Tuesday, July 19, 2005

SURAT TERBUKA UNTUK PRESIDEN

Ini adalah isi surat yang disampaikan BEM Se Bandung Raya kepada Presiden RI ketika mencegatnya di Gasibu Bandung:


BADAN EKSEKUTIF MAHASISWA SE-BANDUNG RAYA

BEM UNPAD – KM ITB – BEM UPI – BEM STT TEKSTIL – BEM STT TELKOM – BEM POLTEKES BANDUNG – BEM POLBAN

Bandung, 12 Juli 2005

Kepada Yth

Dr. H. Susilo Bambang Yudhoyono

Presiden Republik Indonesia

Di

Tempat

Assalamu’alaikum Warahmatullahi Wa barakatuh

Semoga Allah SWT senantiasa memberikan taufik dan hidayahnya kepada kita dan bangsa yang kita cintai ini...........

Pak Presiden…..

Surat ini adalah suara hati mahasiswa yang lahir dari tragedi kebangsaan paling memilukan dan memalukan dalam sejarah bangsa ini. Ini adalah teriakan jiwa menyaksikan bangsa yang besar ini sedang berada dalam titik nadzir kekelaman sejarahnya.

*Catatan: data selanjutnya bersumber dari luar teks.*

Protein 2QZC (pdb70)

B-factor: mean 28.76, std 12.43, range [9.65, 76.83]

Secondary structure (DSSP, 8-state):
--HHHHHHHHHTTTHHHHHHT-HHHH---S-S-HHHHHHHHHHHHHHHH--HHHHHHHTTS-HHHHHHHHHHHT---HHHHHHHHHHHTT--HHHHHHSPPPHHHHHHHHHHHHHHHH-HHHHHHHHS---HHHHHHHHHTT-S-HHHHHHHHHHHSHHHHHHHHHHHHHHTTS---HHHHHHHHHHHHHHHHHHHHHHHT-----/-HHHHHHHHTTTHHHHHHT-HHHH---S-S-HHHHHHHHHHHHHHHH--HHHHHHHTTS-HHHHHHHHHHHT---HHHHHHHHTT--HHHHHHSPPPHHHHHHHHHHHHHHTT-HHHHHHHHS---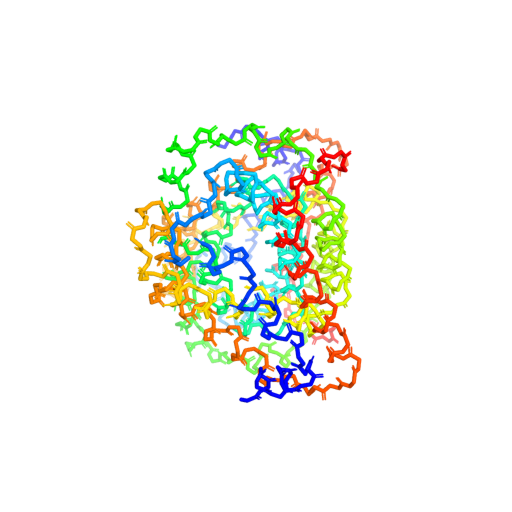HHHHHHHHHTT-SSHHHHHHHHHHHSHHHHHHHHHHHHHHTTS---HHHHHHHHHHHHHHHHHHHHHHTT-----

InterPro domains:
  IPR004305 Thiaminase-2/PQQC [PF03070] (16-207)
  IPR016084 Haem oxygenase-like, multi-helical [G3DSA:1.20.910.10] (1-213)
  IPR016084 Haem oxygenase-like, multi-helical [SSF48613] (6-205)
  IPR050967 Thiamine Salvage Pathway TenA [PTHR43198] (6-211)

CATH classification: 1.20.910.10

Nearest PDB structures (foldseek):
  2qzc-assembly1_A  TM=1.005E+00  e=1.628E-26  Saccharolobus solfataricus P2
  2qzc-assembly1_B  TM=9.892E-01  e=8.243E-25  Saccharolobus solfataricus P2
  2gm7-assembly1_C  TM=9.091E-01  e=1.428E-09  Pyrobaculum aerophilum str. IM2
  1udd-assembly1_D  TM=9.081E-01  e=5.800E-09  Pyrococcus horikoshii OT3
  7twa-assembly2_B  TM=6.726E-01  e=4.242E-03  Streptantibioticus cattleyicolor

Sequence (407 aa):
IVGNVENLINNGVGELWNKYVKHEEFILKRDGSLPLDDIIIFRYYLIQDGKYVVEDLLRALLIASSSKKGPIDKVTTKKILNNLVFSSKGLETHGKLYSKLDISRDVIVKTGYNLINYAYTRRHLYYYANLDWNKFLVAWTPCCFGYSIIVGDYVIDSPNEVYKTWASFYASTTEYKKRIEAILYYALDEEVSITEEEDLLNIFINSVRFEIGFWDDASLRKDPTVYGNVENLINNGVGELWNKYVKHEFILKRDGSLPLDIFRYYLIQDGKYVVEDLRALLIASSSKGPIDKVVTKILNNLVFSSETHGKLYSKLDISRDVIVKTGYNLIINYAYTRRHLYYYANLDWNKFLVAWTPCCFGYSIVGDYVIDSPNEVYKTWASFYASTTEYKKRIEAILYALDEVSITEDLLNIFINSVRFEIGFWWDASLRKDPTVY

Foldseek 3Di:
DDDPVVVLLVLLPPLLCLQLVPPLLVVLQVVPDLVLVLLLLLLVLLLVVLVVLLVLQLVAADVVLSVQLCCLVPDDVPVVLSVVLCVVSVHDPCNSVVFAHFPLSVVLSVLLNVVSNPHNLLNLLLVLCVCSLLSSLVSQCSRPHPNSVSNSCVSPDPSVVSSNVSSVVRNNPDDDDPVSSVSNSVSSVSSSVSSVCSVVVGHRDD/DVVVVLLVLLPPLLCLQLVPPLLVVLAVVDDLQLVLLLLLLVLLLVVLVVLLVLQLVAADVVLSVQLCCLVVDDDLSVVLCVVSVNDPCNSVVFAHFP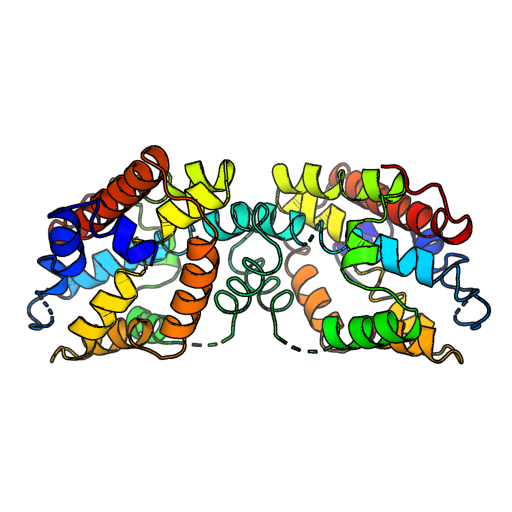LSVVLSVLLNVVSNPHNLLNLLLVLCCCSLLSSLVSQCSRPDPSSVSVSCVSPDPSNVSSNVSSVVRNVVDDDDPVSSVSNSVSSVSSSVSSVCSSVVGHRPD

Radius of gyration: 24.19 Å; Cα contacts (8 Å, |Δi|>4): 520; chains: 2; bounding box: 60×65×41 Å

Structure (mmCIF, N/CA/C/O backbone):
data_2QZC
#
_entry.id   2QZC
#
_cell.length_a   88.862
_cell.length_b   88.862
_cell.length_c   135.760
_cell.angle_alpha   90.000
_cell.angle_beta   90.000
_cell.angle_gamma   90.000
#
_symmetry.space_group_name_H-M   'P 43 21 2'
#
loop_
_entity.id
_entity.type
_entity.pdbx_description
1 polymer 'Transcriptional activator TenA-1'
2 non-polymer IMIDAZOLE
3 non-polymer GLYCEROL
4 water water
#
loop_
_atom_site.group_PDB
_atom_site.id
_atom_site.type_symbol
_atom_site.label_atom_id
_atom_site.label_alt_id
_atom_site.label_comp_id
_atom_site.label_asym_id
_atom_site.label_entity_id
_atom_site.label_seq_id
_atom_site.pdbx_PDB_ins_code
_atom_site.Cartn_x
_atom_site.Cartn_y
_atom_site.Cartn_z
_atom_site.occupancy
_atom_site.B_iso_or_equiv
_atom_site.auth_seq_id
_atom_site.auth_comp_id
_atom_site.auth_asym_id
_atom_site.auth_atom_id
_atom_site.pdbx_PDB_model_num
ATOM 1 N N . ILE A 1 4 ? -5.375 37.686 -6.305 1.00 52.11 3 ILE A N 1
ATOM 2 C CA . ILE A 1 4 ? -5.099 36.389 -5.588 1.00 49.87 3 ILE A CA 1
ATOM 3 C C . ILE A 1 4 ? -5.873 36.434 -4.253 1.00 44.80 3 ILE A C 1
ATOM 4 O O . ILE A 1 4 ? -5.770 37.422 -3.505 1.00 45.30 3 ILE A O 1
ATOM 9 N N . VAL A 1 5 ? -6.660 35.392 -3.976 1.00 39.15 4 VAL A N 1
ATOM 10 C CA . VAL A 1 5 ? -7.503 35.325 -2.765 1.00 36.62 4 VAL A CA 1
ATOM 11 C C . VAL A 1 5 ? -7.417 33.950 -2.096 1.00 34.07 4 VAL A C 1
ATOM 12 O O . VAL A 1 5 ? -6.793 33.022 -2.634 1.00 33.27 4 VAL A O 1
ATOM 16 N N . GLY A 1 6 ? -7.981 33.854 -0.895 1.00 27.25 5 GLY A N 1
ATOM 17 C CA . GLY A 1 6 ? -8.082 32.598 -0.192 1.00 24.23 5 GLY A CA 1
ATOM 18 C C . GLY A 1 6 ? -6.738 32.015 0.235 1.00 20.40 5 GLY A C 1
ATOM 19 O O . GLY A 1 6 ? -5.819 32.743 0.608 1.00 19.36 5 GLY A O 1
ATOM 20 N N . ASN A 1 7 ? -6.673 30.692 0.197 1.00 18.17 6 ASN A N 1
ATOM 21 C CA . ASN A 1 7 ? -5.498 29.955 0.678 1.00 16.22 6 ASN A CA 1
ATOM 22 C C . ASN A 1 7 ? -4.178 30.414 0.047 1.00 16.20 6 ASN A C 1
ATOM 23 O O . ASN A 1 7 ? -3.185 30.644 0.781 1.00 16.74 6 ASN A O 1
ATOM 28 N N . VAL A 1 8 ? -4.142 30.558 -1.286 1.00 18.22 7 VAL A N 1
ATOM 29 C CA . VAL A 1 8 ? -2.860 30.943 -1.915 1.00 18.68 7 VAL A CA 1
ATOM 30 C C . VAL A 1 8 ? -2.390 32.319 -1.462 1.00 18.57 7 VAL A C 1
ATOM 31 O O . VAL A 1 8 ? -1.223 32.520 -1.218 1.00 17.77 7 VAL A O 1
ATOM 35 N N . GLU A 1 9 ? -3.326 33.267 -1.276 1.00 16.65 8 GLU A N 1
ATOM 36 C CA . GLU A 1 9 ? -2.971 34.602 -0.760 1.00 18.30 8 GLU A CA 1
ATOM 37 C C . GLU A 1 9 ? -2.374 34.537 0.663 1.00 15.24 8 GLU A C 1
ATOM 38 O O . GLU A 1 9 ? -1.397 35.198 0.998 1.00 17.41 8 GLU A O 1
ATOM 44 N N . ASN A 1 10 ? -3.008 33.741 1.513 1.00 16.28 9 ASN A N 1
ATOM 45 C CA . ASN A 1 10 ? -2.559 33.601 2.886 1.00 17.87 9 ASN A CA 1
ATOM 46 C C . ASN A 1 10 ? -1.204 32.909 2.970 1.00 17.69 9 ASN A C 1
ATOM 47 O O . ASN A 1 10 ? -0.393 33.257 3.821 1.00 18.34 9 ASN A O 1
ATOM 52 N N . LEU A 1 11 ? -0.990 31.908 2.114 1.00 16.13 10 LEU A N 1
ATOM 53 C CA . LEU A 1 11 ? 0.291 31.202 2.072 1.00 15.45 10 LEU A CA 1
ATOM 54 C C . LEU A 1 11 ? 1.365 32.174 1.588 1.00 15.77 10 LEU A C 1
ATOM 55 O O . LEU A 1 11 ? 2.420 32.257 2.213 1.00 16.84 10 LEU A O 1
ATOM 60 N N . ILE A 1 12 ? 1.112 32.903 0.501 1.00 16.03 11 ILE A N 1
ATOM 61 C CA . ILE A 1 12 ? 2.067 33.889 0.004 1.00 16.57 11 ILE A CA 1
ATOM 62 C C . ILE A 1 12 ? 2.387 34.942 1.083 1.00 18.02 11 ILE A C 1
ATOM 63 O O . ILE A 1 12 ? 3.553 35.247 1.339 1.00 19.57 11 ILE A O 1
ATOM 68 N N . ASN A 1 13 ? 1.356 35.503 1.728 1.00 19.48 12 ASN A N 1
ATOM 69 C CA A ASN A 1 13 ? 1.623 36.513 2.760 0.50 18.72 12 ASN A CA 1
ATOM 70 C CA B ASN A 1 13 ? 1.571 36.499 2.801 0.50 20.90 12 ASN A CA 1
ATOM 71 C C . ASN A 1 13 ? 2.432 35.911 3.918 1.00 20.01 12 ASN A C 1
ATOM 72 O O . ASN A 1 13 ? 3.311 36.576 4.484 1.00 21.17 12 ASN A O 1
ATOM 81 N N . GLY A 1 14 ? 2.189 34.644 4.230 1.00 17.95 13 GLY A N 1
ATOM 82 C CA . GLY A 1 14 ? 2.915 33.956 5.270 1.00 17.83 13 GLY A CA 1
ATOM 83 C C . GLY A 1 14 ? 4.395 33.711 5.061 1.00 18.73 13 GLY A C 1
ATOM 84 O O . GLY A 1 14 ? 5.131 33.466 6.043 1.00 20.04 13 GLY A O 1
ATOM 85 N N . VAL A 1 15 ? 4.868 33.785 3.820 1.00 18.00 14 VAL A N 1
ATOM 86 C CA . VAL A 1 15 ? 6.313 33.644 3.573 1.00 17.51 14 VAL A CA 1
ATOM 87 C C . VAL A 1 15 ? 7.062 34.977 3.634 1.00 18.38 14 VAL A C 1
ATOM 88 O O . VAL A 1 15 ? 8.293 35.001 3.483 1.00 19.54 14 VAL A O 1
ATOM 92 N N . GLY A 1 16 ? 6.345 36.095 3.796 1.00 20.20 15 GLY A N 1
ATOM 93 C CA . GLY A 1 16 ? 6.985 37.398 3.914 1.00 19.94 15 GLY A CA 1
ATOM 94 C C . GLY A 1 16 ? 7.867 37.763 2.734 1.00 18.63 15 GLY A C 1
ATOM 95 O O . GLY A 1 16 ? 7.476 37.581 1.572 1.00 19.67 15 GLY A O 1
ATOM 96 N N . GLU A 1 17 ? 9.071 38.240 3.038 1.00 19.55 16 GLU A N 1
ATOM 97 C CA . GLU A 1 17 ? 10.007 38.685 2.010 1.00 19.45 16 GLU A CA 1
ATOM 98 C C . GLU A 1 17 ? 10.511 37.589 1.062 1.00 18.01 16 GLU A C 1
ATOM 99 O O . GLU A 1 17 ? 11.074 37.910 0.007 1.00 20.07 16 GLU A O 1
ATOM 102 N N . LEU A 1 18 ? 10.314 36.316 1.411 1.00 17.87 17 LEU A N 1
ATOM 103 C CA . LEU A 1 18 ? 10.781 35.246 0.532 1.00 18.00 17 LEU A CA 1
ATOM 104 C C . LEU A 1 18 ? 10.060 35.221 -0.796 1.00 18.05 17 LEU A C 1
ATOM 105 O O . LEU A 1 18 ? 10.637 34.780 -1.781 1.00 17.51 17 LEU A O 1
ATOM 110 N N . TRP A 1 19 ? 8.794 35.642 -0.843 1.00 16.76 18 TRP A N 1
ATOM 111 C CA . TRP A 1 19 ? 8.037 35.575 -2.075 1.00 16.87 18 TRP A CA 1
ATOM 112 C C . TRP A 1 19 ? 8.681 36.374 -3.189 1.00 16.77 18 TRP A C 1
ATOM 113 O O . TRP A 1 19 ? 8.895 35.853 -4.282 1.00 17.51 18 TRP A O 1
ATOM 124 N N . ASN A 1 20 ? 9.020 37.625 -2.923 1.00 18.45 19 ASN A N 1
ATOM 125 C CA . ASN A 1 20 ? 9.676 38.429 -3.964 1.00 18.26 19 ASN A CA 1
ATOM 126 C C . ASN A 1 20 ? 11.104 37.970 -4.243 1.00 18.17 19 ASN A C 1
ATOM 127 O O . ASN A 1 20 ? 11.575 38.132 -5.372 1.00 18.08 19 ASN A O 1
ATOM 132 N N . LYS A 1 21 ? 11.784 37.384 -3.253 1.00 17.49 20 LYS A N 1
ATOM 133 C CA . LYS A 1 21 ? 13.116 36.801 -3.513 1.00 16.43 20 LYS A CA 1
ATOM 134 C C . LYS A 1 21 ? 13.035 35.688 -4.559 1.00 16.47 20 LYS A C 1
ATOM 135 O O . LYS A 1 21 ? 13.996 35.427 -5.277 1.00 17.99 20 LYS A O 1
ATOM 141 N N . TYR A 1 22 ? 11.875 35.015 -4.612 1.00 15.78 21 TYR A N 1
ATOM 142 C CA . TYR A 1 22 ? 11.582 33.973 -5.597 1.00 15.31 21 TYR A CA 1
ATOM 143 C C . TYR A 1 22 ? 11.125 34.563 -6.938 1.00 16.23 21 TYR A C 1
ATOM 144 O O . TYR A 1 22 ? 11.785 34.371 -7.967 1.00 16.60 21 TYR A O 1
ATOM 153 N N . VAL A 1 23 ? 9.998 35.257 -6.950 1.00 16.71 22 VAL A N 1
ATOM 154 C CA . VAL A 1 23 ? 9.392 35.688 -8.211 1.00 17.81 22 VAL A CA 1
ATOM 155 C C . VAL A 1 23 ? 10.047 36.912 -8.852 1.00 17.67 22 VAL A C 1
ATOM 156 O O . VAL A 1 23 ? 9.779 37.177 -10.027 1.00 19.62 22 VAL A O 1
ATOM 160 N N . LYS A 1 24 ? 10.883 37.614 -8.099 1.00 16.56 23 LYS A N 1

Reformasi mati suri! Teramat banyak fakta yang menunjukkan hal ini. Padahal reformasi bergulir dengan perjuangan keringat, air mata, darah bahkan nyawa mahasiswa untuk menjatuhkan rezim diktator. Kini, hampir sewindu reformasi ternyata reformasi yang diharapkan telah mati.

Korupsi dan Supremasi Hukum

Korupsi hari ini semakin menjadi-jadi. Megakorupsi terjadi di berbagai instansi dan tingkatannya. Memang hari ini beberapa kasus korupsi besar terkuak, namun terkesan formalitas dan ternyata tak sedikit yang koruptor yang justru dibebaskan seperti kasus Nurdin Halid. Realitas ini pun menunjukkan supremasi hukum di Indonesia masih utopis.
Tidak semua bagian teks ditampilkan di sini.